_PROBLEM TO WORK ON_
In the records below, find the line that contains "ATOM 144 O O" and the line that contains "ATOM 146 C CA", then retype exactly those two lines and every line between them.

_INFORMATION SHOWN_
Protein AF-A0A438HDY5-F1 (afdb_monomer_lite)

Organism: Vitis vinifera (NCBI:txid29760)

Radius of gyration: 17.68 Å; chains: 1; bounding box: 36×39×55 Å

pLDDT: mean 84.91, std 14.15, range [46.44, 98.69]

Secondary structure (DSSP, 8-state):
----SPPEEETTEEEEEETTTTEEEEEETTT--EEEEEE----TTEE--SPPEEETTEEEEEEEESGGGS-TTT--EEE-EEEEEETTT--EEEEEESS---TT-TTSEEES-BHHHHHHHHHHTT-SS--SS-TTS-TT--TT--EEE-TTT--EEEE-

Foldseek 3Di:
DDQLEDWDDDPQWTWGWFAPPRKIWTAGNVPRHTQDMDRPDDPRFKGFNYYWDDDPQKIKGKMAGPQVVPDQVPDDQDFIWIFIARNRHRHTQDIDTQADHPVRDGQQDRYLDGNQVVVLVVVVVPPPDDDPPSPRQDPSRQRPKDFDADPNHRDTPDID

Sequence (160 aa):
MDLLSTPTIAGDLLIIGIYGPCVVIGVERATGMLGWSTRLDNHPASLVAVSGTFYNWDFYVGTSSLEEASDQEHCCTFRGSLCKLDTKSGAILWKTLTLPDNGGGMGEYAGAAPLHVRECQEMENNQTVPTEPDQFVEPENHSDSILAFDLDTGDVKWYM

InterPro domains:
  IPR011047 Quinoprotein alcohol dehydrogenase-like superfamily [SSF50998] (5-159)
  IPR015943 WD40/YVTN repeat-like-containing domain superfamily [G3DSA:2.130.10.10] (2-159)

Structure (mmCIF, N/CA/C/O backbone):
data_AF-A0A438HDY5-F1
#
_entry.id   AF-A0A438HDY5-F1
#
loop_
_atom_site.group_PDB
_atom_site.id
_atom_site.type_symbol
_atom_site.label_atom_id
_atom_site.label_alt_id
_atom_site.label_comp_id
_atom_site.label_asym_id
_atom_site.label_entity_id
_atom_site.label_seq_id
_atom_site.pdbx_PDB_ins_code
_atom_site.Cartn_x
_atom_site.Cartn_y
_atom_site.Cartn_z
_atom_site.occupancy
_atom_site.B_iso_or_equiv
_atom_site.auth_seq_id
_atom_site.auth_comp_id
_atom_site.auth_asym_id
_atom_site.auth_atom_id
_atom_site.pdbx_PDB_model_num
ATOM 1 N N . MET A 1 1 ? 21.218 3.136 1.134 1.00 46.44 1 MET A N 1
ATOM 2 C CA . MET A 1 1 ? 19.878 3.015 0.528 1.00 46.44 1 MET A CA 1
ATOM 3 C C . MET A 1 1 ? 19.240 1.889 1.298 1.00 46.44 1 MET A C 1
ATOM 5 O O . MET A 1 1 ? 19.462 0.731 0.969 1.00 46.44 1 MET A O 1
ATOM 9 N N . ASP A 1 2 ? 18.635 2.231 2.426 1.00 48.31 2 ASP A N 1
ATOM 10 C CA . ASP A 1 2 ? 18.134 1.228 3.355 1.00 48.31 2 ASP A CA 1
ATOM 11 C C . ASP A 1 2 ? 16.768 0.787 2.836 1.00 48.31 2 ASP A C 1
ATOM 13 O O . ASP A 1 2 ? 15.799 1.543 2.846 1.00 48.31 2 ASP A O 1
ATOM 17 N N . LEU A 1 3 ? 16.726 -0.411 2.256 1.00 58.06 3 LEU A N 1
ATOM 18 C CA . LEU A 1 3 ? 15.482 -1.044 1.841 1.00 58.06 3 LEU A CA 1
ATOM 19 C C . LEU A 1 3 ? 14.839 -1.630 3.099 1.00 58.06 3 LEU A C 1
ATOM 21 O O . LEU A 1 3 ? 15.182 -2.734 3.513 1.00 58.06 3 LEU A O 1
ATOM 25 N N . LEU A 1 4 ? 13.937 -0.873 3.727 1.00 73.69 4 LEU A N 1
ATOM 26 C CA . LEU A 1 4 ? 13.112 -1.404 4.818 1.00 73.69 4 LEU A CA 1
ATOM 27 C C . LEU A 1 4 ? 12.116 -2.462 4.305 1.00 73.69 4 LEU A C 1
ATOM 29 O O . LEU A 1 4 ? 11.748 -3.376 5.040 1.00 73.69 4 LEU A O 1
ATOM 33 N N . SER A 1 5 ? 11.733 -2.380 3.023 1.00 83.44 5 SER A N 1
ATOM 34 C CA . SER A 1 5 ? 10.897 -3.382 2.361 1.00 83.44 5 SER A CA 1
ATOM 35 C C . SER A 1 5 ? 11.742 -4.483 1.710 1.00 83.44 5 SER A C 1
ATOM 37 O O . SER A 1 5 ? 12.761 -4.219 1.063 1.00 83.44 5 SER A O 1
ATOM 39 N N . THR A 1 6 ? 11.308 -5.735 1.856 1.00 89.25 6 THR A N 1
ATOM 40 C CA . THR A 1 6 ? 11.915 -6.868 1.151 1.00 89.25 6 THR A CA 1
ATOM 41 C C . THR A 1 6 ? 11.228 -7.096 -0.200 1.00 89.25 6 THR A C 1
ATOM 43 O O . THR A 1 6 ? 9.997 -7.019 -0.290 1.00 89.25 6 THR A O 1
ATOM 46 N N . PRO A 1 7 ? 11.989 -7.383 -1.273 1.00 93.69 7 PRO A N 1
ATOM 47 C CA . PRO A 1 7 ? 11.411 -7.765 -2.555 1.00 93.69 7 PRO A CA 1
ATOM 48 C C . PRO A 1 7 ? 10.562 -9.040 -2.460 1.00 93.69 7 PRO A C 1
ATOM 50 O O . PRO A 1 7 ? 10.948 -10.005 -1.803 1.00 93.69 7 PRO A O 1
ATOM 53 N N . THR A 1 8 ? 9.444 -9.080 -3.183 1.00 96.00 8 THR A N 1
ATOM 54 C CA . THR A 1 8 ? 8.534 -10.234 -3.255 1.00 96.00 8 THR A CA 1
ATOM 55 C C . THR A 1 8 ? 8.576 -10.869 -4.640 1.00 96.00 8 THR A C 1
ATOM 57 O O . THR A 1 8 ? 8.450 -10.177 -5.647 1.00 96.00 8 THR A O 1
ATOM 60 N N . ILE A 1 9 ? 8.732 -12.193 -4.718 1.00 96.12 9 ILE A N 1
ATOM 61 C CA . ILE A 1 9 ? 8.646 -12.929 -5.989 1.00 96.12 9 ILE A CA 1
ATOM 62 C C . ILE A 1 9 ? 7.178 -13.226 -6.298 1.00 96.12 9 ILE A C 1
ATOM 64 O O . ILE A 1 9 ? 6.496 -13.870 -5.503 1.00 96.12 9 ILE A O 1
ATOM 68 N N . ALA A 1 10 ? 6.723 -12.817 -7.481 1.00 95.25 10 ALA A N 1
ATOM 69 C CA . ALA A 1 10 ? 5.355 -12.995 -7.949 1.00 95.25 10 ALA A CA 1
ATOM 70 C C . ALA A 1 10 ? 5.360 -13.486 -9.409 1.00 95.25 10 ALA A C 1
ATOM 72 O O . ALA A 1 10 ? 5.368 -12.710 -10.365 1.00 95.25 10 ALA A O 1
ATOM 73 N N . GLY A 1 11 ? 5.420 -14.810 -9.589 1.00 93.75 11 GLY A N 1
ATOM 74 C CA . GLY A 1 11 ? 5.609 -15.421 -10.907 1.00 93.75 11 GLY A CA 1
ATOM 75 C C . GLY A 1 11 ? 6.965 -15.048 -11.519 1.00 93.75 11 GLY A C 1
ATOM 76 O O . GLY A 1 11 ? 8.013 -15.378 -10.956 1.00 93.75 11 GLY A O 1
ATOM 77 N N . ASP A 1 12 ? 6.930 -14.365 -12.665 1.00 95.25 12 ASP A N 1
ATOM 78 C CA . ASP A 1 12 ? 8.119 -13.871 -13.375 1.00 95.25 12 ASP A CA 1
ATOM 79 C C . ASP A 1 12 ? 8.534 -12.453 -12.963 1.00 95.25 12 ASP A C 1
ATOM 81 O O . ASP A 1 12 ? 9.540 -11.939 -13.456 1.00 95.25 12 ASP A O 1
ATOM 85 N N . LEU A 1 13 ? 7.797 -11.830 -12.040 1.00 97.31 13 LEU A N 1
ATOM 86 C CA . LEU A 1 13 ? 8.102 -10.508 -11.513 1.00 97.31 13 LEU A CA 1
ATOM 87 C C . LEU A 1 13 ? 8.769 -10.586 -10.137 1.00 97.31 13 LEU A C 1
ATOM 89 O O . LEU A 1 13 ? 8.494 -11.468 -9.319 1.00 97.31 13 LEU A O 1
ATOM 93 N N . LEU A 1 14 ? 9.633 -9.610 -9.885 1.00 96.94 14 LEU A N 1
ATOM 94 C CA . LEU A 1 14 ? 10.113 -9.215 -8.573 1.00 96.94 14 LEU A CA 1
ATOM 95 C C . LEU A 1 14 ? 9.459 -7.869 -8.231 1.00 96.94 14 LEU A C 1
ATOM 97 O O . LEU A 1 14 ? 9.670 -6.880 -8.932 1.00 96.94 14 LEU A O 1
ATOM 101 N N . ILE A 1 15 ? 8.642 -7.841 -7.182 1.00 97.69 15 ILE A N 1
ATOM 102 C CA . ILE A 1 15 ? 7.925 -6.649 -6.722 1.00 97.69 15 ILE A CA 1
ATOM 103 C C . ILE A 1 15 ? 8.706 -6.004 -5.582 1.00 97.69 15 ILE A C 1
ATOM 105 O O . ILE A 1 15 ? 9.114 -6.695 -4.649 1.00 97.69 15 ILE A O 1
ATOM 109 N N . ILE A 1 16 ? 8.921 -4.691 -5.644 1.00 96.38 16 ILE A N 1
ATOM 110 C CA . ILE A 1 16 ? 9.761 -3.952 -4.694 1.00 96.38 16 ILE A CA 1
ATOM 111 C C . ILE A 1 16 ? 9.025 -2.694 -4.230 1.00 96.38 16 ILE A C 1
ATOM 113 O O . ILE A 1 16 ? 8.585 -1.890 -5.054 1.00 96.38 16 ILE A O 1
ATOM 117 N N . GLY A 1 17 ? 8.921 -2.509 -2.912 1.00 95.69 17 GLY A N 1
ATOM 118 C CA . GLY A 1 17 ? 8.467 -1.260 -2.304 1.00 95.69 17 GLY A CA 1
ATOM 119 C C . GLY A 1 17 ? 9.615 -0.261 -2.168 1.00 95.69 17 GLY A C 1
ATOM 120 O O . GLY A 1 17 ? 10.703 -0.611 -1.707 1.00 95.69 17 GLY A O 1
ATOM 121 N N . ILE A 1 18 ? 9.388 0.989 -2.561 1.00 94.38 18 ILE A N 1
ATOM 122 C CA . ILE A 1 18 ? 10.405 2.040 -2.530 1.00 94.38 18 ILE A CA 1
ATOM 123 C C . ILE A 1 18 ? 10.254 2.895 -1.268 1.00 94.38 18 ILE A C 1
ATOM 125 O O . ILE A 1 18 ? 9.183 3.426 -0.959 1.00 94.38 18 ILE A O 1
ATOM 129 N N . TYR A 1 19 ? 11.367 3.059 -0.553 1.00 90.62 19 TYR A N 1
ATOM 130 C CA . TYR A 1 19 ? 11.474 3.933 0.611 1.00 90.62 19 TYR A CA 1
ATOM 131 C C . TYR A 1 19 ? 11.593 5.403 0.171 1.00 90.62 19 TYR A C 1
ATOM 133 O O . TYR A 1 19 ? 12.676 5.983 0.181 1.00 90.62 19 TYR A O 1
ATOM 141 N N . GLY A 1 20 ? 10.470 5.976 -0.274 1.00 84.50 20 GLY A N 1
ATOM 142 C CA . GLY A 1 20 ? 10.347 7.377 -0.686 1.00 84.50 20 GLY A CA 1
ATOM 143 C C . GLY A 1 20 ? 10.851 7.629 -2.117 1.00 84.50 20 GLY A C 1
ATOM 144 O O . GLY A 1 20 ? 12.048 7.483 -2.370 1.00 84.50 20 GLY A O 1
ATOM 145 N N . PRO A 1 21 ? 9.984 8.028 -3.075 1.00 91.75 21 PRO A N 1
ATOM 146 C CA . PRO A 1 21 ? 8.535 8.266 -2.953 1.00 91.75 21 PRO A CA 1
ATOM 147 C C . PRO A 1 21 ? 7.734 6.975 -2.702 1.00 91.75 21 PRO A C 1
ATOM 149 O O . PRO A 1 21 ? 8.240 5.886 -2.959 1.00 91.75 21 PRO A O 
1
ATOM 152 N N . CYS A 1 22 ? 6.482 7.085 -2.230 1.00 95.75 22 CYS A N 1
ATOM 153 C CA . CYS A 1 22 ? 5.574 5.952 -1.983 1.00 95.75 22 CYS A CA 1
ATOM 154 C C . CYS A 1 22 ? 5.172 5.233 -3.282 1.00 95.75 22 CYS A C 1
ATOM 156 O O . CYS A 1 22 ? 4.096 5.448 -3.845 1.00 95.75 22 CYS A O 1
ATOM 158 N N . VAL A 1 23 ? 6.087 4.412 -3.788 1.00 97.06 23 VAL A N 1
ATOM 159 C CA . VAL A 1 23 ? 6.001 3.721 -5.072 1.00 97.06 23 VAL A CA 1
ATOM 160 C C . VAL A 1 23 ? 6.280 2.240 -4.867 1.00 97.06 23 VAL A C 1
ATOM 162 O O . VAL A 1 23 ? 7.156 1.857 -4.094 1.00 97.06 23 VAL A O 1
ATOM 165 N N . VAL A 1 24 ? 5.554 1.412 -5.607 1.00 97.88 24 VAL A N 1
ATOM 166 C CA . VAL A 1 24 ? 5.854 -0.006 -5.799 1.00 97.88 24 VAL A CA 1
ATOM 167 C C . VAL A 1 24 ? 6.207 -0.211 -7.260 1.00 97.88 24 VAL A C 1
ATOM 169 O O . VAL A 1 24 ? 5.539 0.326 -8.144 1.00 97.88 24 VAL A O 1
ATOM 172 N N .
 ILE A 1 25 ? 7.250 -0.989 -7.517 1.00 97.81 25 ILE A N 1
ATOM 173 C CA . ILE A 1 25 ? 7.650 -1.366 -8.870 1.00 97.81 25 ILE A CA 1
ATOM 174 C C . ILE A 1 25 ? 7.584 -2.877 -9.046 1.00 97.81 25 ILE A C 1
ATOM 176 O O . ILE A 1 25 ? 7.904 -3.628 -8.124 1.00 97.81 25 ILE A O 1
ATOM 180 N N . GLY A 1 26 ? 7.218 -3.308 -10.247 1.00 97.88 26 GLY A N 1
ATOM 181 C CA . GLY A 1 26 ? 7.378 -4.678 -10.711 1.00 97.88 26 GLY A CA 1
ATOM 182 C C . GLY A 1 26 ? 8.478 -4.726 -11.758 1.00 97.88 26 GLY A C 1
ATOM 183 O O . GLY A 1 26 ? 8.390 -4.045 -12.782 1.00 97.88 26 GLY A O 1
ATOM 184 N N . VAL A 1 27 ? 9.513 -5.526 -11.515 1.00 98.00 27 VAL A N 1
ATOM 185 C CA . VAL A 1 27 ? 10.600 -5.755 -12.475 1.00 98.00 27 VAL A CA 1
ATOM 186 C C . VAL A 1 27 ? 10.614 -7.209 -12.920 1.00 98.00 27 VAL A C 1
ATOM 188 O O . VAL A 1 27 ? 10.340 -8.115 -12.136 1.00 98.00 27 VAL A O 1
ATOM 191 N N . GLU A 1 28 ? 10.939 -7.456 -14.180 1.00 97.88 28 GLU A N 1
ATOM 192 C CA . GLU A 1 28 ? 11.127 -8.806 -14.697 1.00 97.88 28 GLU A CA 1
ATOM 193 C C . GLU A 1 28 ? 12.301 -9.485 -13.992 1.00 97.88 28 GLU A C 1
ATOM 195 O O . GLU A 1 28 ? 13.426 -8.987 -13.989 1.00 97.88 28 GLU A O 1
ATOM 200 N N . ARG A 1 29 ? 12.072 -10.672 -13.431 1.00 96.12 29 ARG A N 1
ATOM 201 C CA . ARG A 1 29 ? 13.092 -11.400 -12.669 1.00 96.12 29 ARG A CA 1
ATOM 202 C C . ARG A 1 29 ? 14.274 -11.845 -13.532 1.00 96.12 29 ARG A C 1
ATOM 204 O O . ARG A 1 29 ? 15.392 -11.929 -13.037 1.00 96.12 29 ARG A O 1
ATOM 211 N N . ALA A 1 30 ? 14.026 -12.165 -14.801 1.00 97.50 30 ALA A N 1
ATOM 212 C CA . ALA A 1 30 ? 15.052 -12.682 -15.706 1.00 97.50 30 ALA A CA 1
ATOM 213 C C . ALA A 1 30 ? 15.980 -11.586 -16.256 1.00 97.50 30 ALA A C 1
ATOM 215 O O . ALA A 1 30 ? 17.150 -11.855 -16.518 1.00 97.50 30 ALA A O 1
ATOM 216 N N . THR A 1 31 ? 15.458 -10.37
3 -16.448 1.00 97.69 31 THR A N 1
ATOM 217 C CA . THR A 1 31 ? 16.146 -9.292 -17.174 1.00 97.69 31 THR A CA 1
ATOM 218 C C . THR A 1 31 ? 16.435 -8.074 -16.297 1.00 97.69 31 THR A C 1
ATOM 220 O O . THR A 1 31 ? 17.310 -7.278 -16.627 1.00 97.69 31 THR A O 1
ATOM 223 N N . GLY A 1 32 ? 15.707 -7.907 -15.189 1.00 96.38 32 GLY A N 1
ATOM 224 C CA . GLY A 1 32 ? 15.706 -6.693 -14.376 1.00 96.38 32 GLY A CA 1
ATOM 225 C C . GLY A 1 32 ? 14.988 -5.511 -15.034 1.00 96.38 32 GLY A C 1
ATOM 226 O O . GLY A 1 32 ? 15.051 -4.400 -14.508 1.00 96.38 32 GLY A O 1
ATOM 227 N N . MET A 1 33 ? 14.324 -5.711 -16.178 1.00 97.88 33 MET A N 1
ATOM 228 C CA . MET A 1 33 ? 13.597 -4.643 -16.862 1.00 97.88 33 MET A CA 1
* * *
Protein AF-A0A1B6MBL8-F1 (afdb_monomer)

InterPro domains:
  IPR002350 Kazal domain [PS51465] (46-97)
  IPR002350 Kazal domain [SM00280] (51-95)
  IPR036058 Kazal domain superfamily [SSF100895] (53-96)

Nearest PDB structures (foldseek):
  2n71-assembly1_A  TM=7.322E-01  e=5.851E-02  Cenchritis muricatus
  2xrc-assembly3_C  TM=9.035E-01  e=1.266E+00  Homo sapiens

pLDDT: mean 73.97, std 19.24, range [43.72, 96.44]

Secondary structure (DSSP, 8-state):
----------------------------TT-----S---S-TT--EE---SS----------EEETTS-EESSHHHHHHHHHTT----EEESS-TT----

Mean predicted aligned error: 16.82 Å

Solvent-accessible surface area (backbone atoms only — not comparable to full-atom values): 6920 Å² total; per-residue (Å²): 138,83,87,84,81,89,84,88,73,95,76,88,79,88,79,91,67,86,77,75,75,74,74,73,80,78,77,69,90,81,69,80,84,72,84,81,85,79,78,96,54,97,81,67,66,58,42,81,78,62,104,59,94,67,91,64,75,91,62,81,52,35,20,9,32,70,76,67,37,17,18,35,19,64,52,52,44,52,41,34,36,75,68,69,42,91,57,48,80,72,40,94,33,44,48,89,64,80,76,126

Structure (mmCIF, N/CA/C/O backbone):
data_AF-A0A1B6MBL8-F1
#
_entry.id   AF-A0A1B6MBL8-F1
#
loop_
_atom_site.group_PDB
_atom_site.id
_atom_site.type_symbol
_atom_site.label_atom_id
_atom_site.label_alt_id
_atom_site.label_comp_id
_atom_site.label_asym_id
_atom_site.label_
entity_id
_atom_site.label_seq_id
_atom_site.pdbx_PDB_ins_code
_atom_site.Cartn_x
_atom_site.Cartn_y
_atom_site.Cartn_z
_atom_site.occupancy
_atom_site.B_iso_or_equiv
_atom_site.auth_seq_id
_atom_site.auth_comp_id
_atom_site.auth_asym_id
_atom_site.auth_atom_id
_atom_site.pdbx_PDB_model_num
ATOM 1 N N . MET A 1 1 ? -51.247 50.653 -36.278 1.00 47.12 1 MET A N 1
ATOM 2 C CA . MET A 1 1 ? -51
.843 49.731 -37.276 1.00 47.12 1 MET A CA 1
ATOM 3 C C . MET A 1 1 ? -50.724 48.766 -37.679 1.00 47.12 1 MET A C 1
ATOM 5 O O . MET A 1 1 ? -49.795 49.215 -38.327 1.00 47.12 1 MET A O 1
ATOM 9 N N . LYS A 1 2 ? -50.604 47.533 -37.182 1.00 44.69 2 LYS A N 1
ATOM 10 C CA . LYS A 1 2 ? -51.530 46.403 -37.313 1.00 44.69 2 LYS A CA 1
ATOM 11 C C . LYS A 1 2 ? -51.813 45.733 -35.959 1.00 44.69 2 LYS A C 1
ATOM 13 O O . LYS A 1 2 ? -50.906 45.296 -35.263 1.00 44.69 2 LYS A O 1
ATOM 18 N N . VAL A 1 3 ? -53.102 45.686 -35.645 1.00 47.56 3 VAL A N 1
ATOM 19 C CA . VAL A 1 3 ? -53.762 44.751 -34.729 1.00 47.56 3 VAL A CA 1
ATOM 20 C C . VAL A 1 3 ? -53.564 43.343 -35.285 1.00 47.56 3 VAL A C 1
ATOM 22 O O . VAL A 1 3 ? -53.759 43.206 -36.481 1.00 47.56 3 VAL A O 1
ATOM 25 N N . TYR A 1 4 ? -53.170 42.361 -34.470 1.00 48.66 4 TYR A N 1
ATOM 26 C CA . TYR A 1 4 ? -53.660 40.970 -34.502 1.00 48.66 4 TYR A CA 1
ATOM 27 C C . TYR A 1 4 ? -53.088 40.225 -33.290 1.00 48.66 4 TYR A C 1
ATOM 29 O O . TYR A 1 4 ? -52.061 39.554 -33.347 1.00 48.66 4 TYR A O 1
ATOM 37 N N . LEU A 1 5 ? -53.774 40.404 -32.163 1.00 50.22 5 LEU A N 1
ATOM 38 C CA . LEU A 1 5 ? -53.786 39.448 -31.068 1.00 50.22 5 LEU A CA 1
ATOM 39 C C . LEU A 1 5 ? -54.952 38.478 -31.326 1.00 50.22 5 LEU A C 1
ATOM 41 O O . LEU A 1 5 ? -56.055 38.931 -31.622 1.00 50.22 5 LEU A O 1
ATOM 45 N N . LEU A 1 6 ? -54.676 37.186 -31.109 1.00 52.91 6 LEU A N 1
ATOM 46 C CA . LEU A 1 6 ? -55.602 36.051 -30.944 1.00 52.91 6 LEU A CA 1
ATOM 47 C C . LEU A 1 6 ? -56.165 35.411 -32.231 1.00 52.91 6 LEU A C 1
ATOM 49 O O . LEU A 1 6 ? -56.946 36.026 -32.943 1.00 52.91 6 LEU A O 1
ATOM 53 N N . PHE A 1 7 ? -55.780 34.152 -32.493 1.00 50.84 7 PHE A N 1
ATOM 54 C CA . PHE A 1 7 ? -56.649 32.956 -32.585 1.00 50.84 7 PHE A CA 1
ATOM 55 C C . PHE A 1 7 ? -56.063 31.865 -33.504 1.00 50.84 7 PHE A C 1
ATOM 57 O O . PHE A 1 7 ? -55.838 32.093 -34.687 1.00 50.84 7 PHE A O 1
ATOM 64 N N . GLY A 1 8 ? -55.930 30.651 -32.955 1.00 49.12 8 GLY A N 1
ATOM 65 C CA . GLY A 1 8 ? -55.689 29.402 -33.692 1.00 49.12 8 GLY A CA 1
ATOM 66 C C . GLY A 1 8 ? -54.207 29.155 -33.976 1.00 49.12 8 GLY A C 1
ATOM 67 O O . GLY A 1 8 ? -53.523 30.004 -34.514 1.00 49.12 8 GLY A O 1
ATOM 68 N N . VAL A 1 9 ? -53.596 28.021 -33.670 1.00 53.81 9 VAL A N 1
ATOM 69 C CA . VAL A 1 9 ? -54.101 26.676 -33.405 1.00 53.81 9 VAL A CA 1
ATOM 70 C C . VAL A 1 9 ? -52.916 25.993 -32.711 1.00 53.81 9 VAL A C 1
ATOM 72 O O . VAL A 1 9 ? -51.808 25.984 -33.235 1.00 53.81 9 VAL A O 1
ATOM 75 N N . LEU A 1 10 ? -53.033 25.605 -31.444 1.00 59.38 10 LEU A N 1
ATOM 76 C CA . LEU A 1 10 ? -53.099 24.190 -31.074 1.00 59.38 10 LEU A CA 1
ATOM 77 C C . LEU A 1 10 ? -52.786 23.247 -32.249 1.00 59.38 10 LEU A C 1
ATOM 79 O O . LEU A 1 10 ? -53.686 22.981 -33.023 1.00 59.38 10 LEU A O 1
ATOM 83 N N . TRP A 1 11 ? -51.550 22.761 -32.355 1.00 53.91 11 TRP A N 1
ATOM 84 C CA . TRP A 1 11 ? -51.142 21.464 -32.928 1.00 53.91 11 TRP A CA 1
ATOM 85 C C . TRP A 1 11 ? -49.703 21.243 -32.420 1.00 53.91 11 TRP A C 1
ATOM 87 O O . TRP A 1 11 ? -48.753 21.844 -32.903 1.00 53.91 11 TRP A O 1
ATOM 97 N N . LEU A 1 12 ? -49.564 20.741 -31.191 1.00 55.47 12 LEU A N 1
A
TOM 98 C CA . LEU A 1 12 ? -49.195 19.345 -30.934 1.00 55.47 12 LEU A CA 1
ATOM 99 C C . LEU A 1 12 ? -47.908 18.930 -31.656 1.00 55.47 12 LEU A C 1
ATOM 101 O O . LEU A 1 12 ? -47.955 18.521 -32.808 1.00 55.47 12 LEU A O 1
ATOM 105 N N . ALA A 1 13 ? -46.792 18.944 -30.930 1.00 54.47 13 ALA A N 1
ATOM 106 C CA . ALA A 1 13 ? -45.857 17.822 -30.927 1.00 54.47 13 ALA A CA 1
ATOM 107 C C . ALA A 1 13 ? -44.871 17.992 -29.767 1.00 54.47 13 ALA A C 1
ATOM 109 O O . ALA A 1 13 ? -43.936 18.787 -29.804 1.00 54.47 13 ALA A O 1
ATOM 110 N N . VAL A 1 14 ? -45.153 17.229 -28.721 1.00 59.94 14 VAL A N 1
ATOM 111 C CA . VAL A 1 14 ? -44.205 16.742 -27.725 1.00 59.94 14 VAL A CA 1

_TASK ANSWER_
ATOM 144 O O . GLY A 1 20 ? 12.048 7.483 -2.370 1.00 84.50 20 GLY A O 1
ATOM 145 N N . PRO A 1 21 ? 9.984 8.028 -3.075 1.00 91.75 21 PRO A N 1
ATOM 146 C CA . PRO A 1 21 ? 8.535 8.266 -2.953 1.00 91.75 21 PRO A CA 1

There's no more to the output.